Friday, January 11, 2013

GUEST BLOGGER: EMILY OLSON

Hna. Olson on her last day in Barcelona
Lately I've been experiencing some miracles of a returned missionary that have been incredibly gratifying, and have served as reminders to me of the greatness of the Lord's work.  Allow me to explain:

I'll start at the beginning.  Shortly after coming home from the mission, I started losing track of and contact with converts and members I'd come to love during my eighteen months in Spain.  I decided I would be better about maintaining contact by sending out mass emails every few months or so with updates on how I've been, what I'm doing, and with my testimony.  Most, if not all, of my dearest friends and I have been able to check in with each other this way over the last three years, and still stay close.  Facebook has also been an excellent tool in this regard, and the primary reason I still have an account is because it connects me to the daily lives of so many people I met on my mission.  One of my converts in my last area, however, never responded to my messages-neither to personal emails I sent him.  I wondered if he wasn't receiving them; I wondered if I had offended him and he'd never bothered to tell me.  But every few months, I would still include his name on mass letters, and I would check to see if he'd set up a Facebook profile.  After a year or so of this, I gave up, and though he would frequently cross my mind (because who doesn't still think about the mission daily?) I figured I'd never hear from him again.

Fast-forward a year and a half: after some personal spiritual slumps, all of a sudden, everyone I love is deciding to go on a mission.   I'm asked to teach temple prep in my ward.  I resolve to be a better member missionary by inviting myself to appointments with the elders serving where I am living.  I start having dreams in Spanish again.  I am reminded just how much my time in Spain meant to me with every farewell talk I hear over a pulpit, every testimony I hear shared in an appointment.  My sister is called to Lima, Peru.  An amazing convert who becomes my best friend and eventually my boyfriend is called to Calgary, Canada.  My cousin is off to North Carolina in a couple of months, and two more are going to British Columbia and coming home from Winnipeg.  My former roommate is excited to leave for Milan, Italy, and a current roommate is starting to fill out her papers for spring.  With the missionary age lowering, it seems that everyone is embracing the call to enact the Lord's work and it has only served to show me all over again the many blessings that came from my own service.  

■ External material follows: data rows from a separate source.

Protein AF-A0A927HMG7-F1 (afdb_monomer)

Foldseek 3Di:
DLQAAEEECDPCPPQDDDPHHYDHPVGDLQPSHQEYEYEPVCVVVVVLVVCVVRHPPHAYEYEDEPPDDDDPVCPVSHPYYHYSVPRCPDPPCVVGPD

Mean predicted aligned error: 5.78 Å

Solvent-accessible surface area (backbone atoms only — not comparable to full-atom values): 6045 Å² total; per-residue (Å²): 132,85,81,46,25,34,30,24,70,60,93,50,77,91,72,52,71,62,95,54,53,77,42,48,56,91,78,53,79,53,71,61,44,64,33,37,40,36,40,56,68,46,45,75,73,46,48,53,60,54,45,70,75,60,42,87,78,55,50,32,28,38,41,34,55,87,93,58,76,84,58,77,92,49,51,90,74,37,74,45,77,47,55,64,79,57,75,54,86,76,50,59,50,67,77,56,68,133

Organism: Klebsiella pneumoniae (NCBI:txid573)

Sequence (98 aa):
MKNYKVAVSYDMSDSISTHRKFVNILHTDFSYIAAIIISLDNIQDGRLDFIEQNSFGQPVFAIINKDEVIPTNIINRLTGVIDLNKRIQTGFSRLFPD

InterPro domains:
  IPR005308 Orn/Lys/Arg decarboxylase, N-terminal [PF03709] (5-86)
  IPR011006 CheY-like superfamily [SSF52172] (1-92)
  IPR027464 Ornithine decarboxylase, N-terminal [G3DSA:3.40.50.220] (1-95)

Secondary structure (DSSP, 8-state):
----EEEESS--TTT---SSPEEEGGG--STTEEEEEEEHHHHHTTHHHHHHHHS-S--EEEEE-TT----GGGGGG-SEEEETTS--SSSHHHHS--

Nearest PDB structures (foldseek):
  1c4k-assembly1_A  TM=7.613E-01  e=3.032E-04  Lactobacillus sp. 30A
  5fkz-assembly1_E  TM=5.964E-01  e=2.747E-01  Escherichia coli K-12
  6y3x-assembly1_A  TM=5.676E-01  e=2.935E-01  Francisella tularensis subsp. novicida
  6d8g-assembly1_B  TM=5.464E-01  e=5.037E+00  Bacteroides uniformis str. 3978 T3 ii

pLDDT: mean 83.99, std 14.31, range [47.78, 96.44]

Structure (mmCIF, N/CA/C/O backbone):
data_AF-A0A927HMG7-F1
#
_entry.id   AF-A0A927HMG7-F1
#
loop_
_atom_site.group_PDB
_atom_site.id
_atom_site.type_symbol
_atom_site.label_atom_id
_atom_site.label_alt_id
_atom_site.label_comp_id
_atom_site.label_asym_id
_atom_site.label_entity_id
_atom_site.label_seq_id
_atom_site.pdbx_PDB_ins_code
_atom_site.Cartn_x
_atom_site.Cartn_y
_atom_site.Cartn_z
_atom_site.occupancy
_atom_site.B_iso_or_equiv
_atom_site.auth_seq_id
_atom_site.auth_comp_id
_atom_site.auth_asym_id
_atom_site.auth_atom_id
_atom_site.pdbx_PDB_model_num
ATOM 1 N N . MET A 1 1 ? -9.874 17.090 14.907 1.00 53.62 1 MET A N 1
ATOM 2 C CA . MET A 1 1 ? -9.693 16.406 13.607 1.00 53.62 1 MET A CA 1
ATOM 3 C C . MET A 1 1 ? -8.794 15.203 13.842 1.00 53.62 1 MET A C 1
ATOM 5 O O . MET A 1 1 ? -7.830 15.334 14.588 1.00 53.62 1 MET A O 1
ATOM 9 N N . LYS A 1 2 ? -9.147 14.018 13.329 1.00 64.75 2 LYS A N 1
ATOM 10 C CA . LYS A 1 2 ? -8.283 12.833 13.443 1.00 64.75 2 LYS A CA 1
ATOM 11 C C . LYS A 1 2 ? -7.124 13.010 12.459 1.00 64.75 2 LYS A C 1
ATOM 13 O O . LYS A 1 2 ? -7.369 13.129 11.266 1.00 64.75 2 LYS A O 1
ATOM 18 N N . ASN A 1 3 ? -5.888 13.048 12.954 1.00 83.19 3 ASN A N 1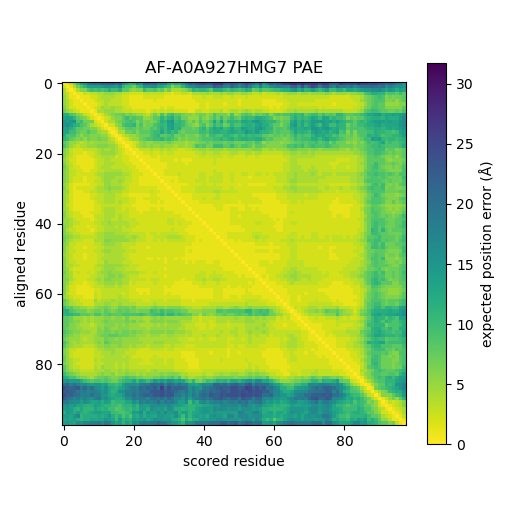
ATOM 19 C CA . ASN A 1 3 ? -4.699 13.163 12.107 1.00 83.19 3 ASN A CA 1
ATOM 20 C C . ASN A 1 3 ? -4.386 11.801 11.488 1.00 83.19 3 ASN A C 1
ATOM 22 O O . ASN A 1 3 ? -3.636 11.012 12.069 1.00 83.19 3 ASN A O 1
ATOM 26 N N . TYR A 1 4 ? -4.997 11.518 10.338 1.00 90.25 4 TYR A N 1
ATOM 27 C CA . TYR A 1 4 ? -4.707 10.299 9.599 1.00 90.25 4 TYR A CA 1
ATOM 28 C C . TYR A 1 4 ? -3.265 10.309 9.074 1.00 90.25 4 TYR A C 1
ATOM 30 O O . TYR A 1 4 ? -2.730 11.346 8.679 1.00 90.25 4 TYR A O 1
ATOM 38 N N . LYS A 1 5 ? -2.631 9.139 9.086 1.00 92.19 5 LYS A N 1
ATOM 39 C CA . LYS A 1 5 ? -1.265 8.904 8.604 1.00 92.19 5 LYS A CA 1
ATOM 40 C C . LYS A 1 5 ? -1.294 8.115 7.297 1.00 92.19 5 LYS A C 1
ATOM 42 O O . LYS A 1 5 ? -2.339 7.609 6.887 1.00 92.19 5 LYS A O 1
ATOM 47 N N . VAL A 1 6 ? -0.135 7.990 6.666 1.00 92.00 6 VAL A N 1
ATOM 48 C CA . VAL A 1 6 ? 0.079 7.086 5.532 1.00 92.00 6 VAL A CA 1
ATOM 49 C C . VAL A 1 6 ? 0.980 5.947 5.993 1.00 92.00 6 VAL A C 1
ATOM 51 O O . VAL A 1 6 ? 2.054 6.198 6.542 1.00 92.00 6 VAL A O 1
ATOM 54 N N . ALA A 1 7 ? 0.539 4.705 5.810 1.00 94.56 7 ALA A N 1
ATOM 55 C CA . ALA A 1 7 ? 1.358 3.542 6.126 1.00 94.56 7 ALA A CA 1
ATOM 56 C C . ALA A 1 7 ? 2.253 3.196 4.927 1.00 94.56 7 ALA A C 1
ATOM 58 O O . ALA A 1 7 ? 1.775 3.194 3.795 1.00 94.56 7 ALA A O 1
ATOM 59 N N . VAL A 1 8 ? 3.536 2.922 5.160 1.00 93.75 8 VAL A N 1
ATOM 60 C CA . VAL A 1 8 ? 4.533 2.671 4.106 1.00 93.75 8 VAL A CA 1
ATOM 61 C C . VAL A 1 8 ? 5.375 1.430 4.408 1.00 93.75 8 VAL A C 1
ATOM 63 O O . VAL A 1 8 ? 5.714 1.177 5.565 1.00 93.75 8 VAL A O 1
ATOM 66 N N . SER A 1 9 ? 5.708 0.637 3.387 1.00 91.00 9 SER A N 1
ATOM 67 C CA . SER A 1 9 ? 6.591 -0.539 3.526 1.00 91.00 9 SER A CA 1
ATOM 68 C C . SER A 1 9 ? 8.076 -0.242 3.297 1.00 91.00 9 SER A C 1
ATOM 70 O O . SER A 1 9 ? 8.926 -1.096 3.531 1.00 91.00 9 SER A O 1
ATOM 72 N N . TYR A 1 10 ? 8.382 0.964 2.830 1.00 80.94 10 TYR A N 1
ATOM 73 C CA . TYR A 1 10 ? 9.721 1.470 2.556 1.00 80.94 10 TYR A CA 1
ATOM 74 C C . TYR A 1 10 ? 9.780 2.951 2.953 1.00 80.94 10 TYR A C 1
ATOM 76 O O . TYR A 1 10 ? 8.735 3.598 3.068 1.00 80.94 10 TYR A O 1
ATOM 84 N N . ASP A 1 11 ? 10.977 3.486 3.198 1.00 72.75 11 ASP A N 1
ATOM 85 C CA . ASP A 1 11 ? 11.138 4.900 3.532 1.00 72.75 11 ASP A CA 1
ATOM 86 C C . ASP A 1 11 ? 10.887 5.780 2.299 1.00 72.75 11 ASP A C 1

But that last convert in my last area - I still didn't know what's going on with him, and he was coming to mind more and more frequently as a result of all these events happening with friends and family going on missions.  Eventually (and I should have thought to do this well before) I decided that I would start praying for the chance to hear from him.  I prayed more fervently for the people I left behind in Spain - members or not - and finally, one day, I felt prompted to look for this convert once again on Facebook.  I plugged in his email, and a profile came up with his name!  I immediately added him as a friend and sent along a message saying hello.  A few months went by with no response, and then finally, I got a message back right before Christmas.  We spent the next few days catching up and talking about how things are going for him.  He hasn't been able to attend church as often as he was before, since he found a job working at Ikea that makes him work Sundays, but we reminisced and it was a joy hearing from him again. Working on Sundays has taken a toll on him, and he recognizes that he needs to go back to church and put the Lord first in order to be happy again.  I didn't want to make him feel more guilty than he already did for not attending, but did say, with the same frankness I'd employ as a missionary, that re-embracing daily scripture study, prayer, and church attendance were part of keeping the covenants he so enthusiastically made at baptism.  Not too long after our conversation, I received a follow-up message that among other things said that his faith was renewed, and his desires to keep his covenants along with it.  He thanked me for having spoken with him so plainly, and told me I was family to him.

It meant so much that I was able to find this convert and be able to help him again, despite the fact that I have been home for almost three years now and all that time had lapsed since we last spoke.  It was a miracle that I was able to establish contact with him when I did, and I have been so blessed in the past few months to feel my own testimony revitalized because of the spirit of missionary work reintroducing itself in my life. 

I know that the Lord is aware of what we need to hear and when we need to hear it, and there's no doubt that He uses His children as instruments to bless one another.  I was able to promise miracles to my convert as a missionary, and after, because I have seen them in my own life and know that they happen when we keep the commandments and continue enduring the way we are commanded to do in 2 Nephi.  I am grateful for the tender mercies that we are shown when we express desire to align our will with the Lord's and do as He would have us do.  Getting back in contact with my convert was a tender mercy for me, and every week when I hear from loved ones on missions, I can reflect on the privilege I had to bear the name of the Savior alongside my own as I went about His work

Emily served in Murcia, Benidorm, Hospitalet and Zaragoza. She returned home in February 2010 and lives in San Luis Obisbo, California, where she is earning a masters degree in English at California Polytechnical State University. She works as a teaching associate at Cal Poly, teaching English 134: Composition.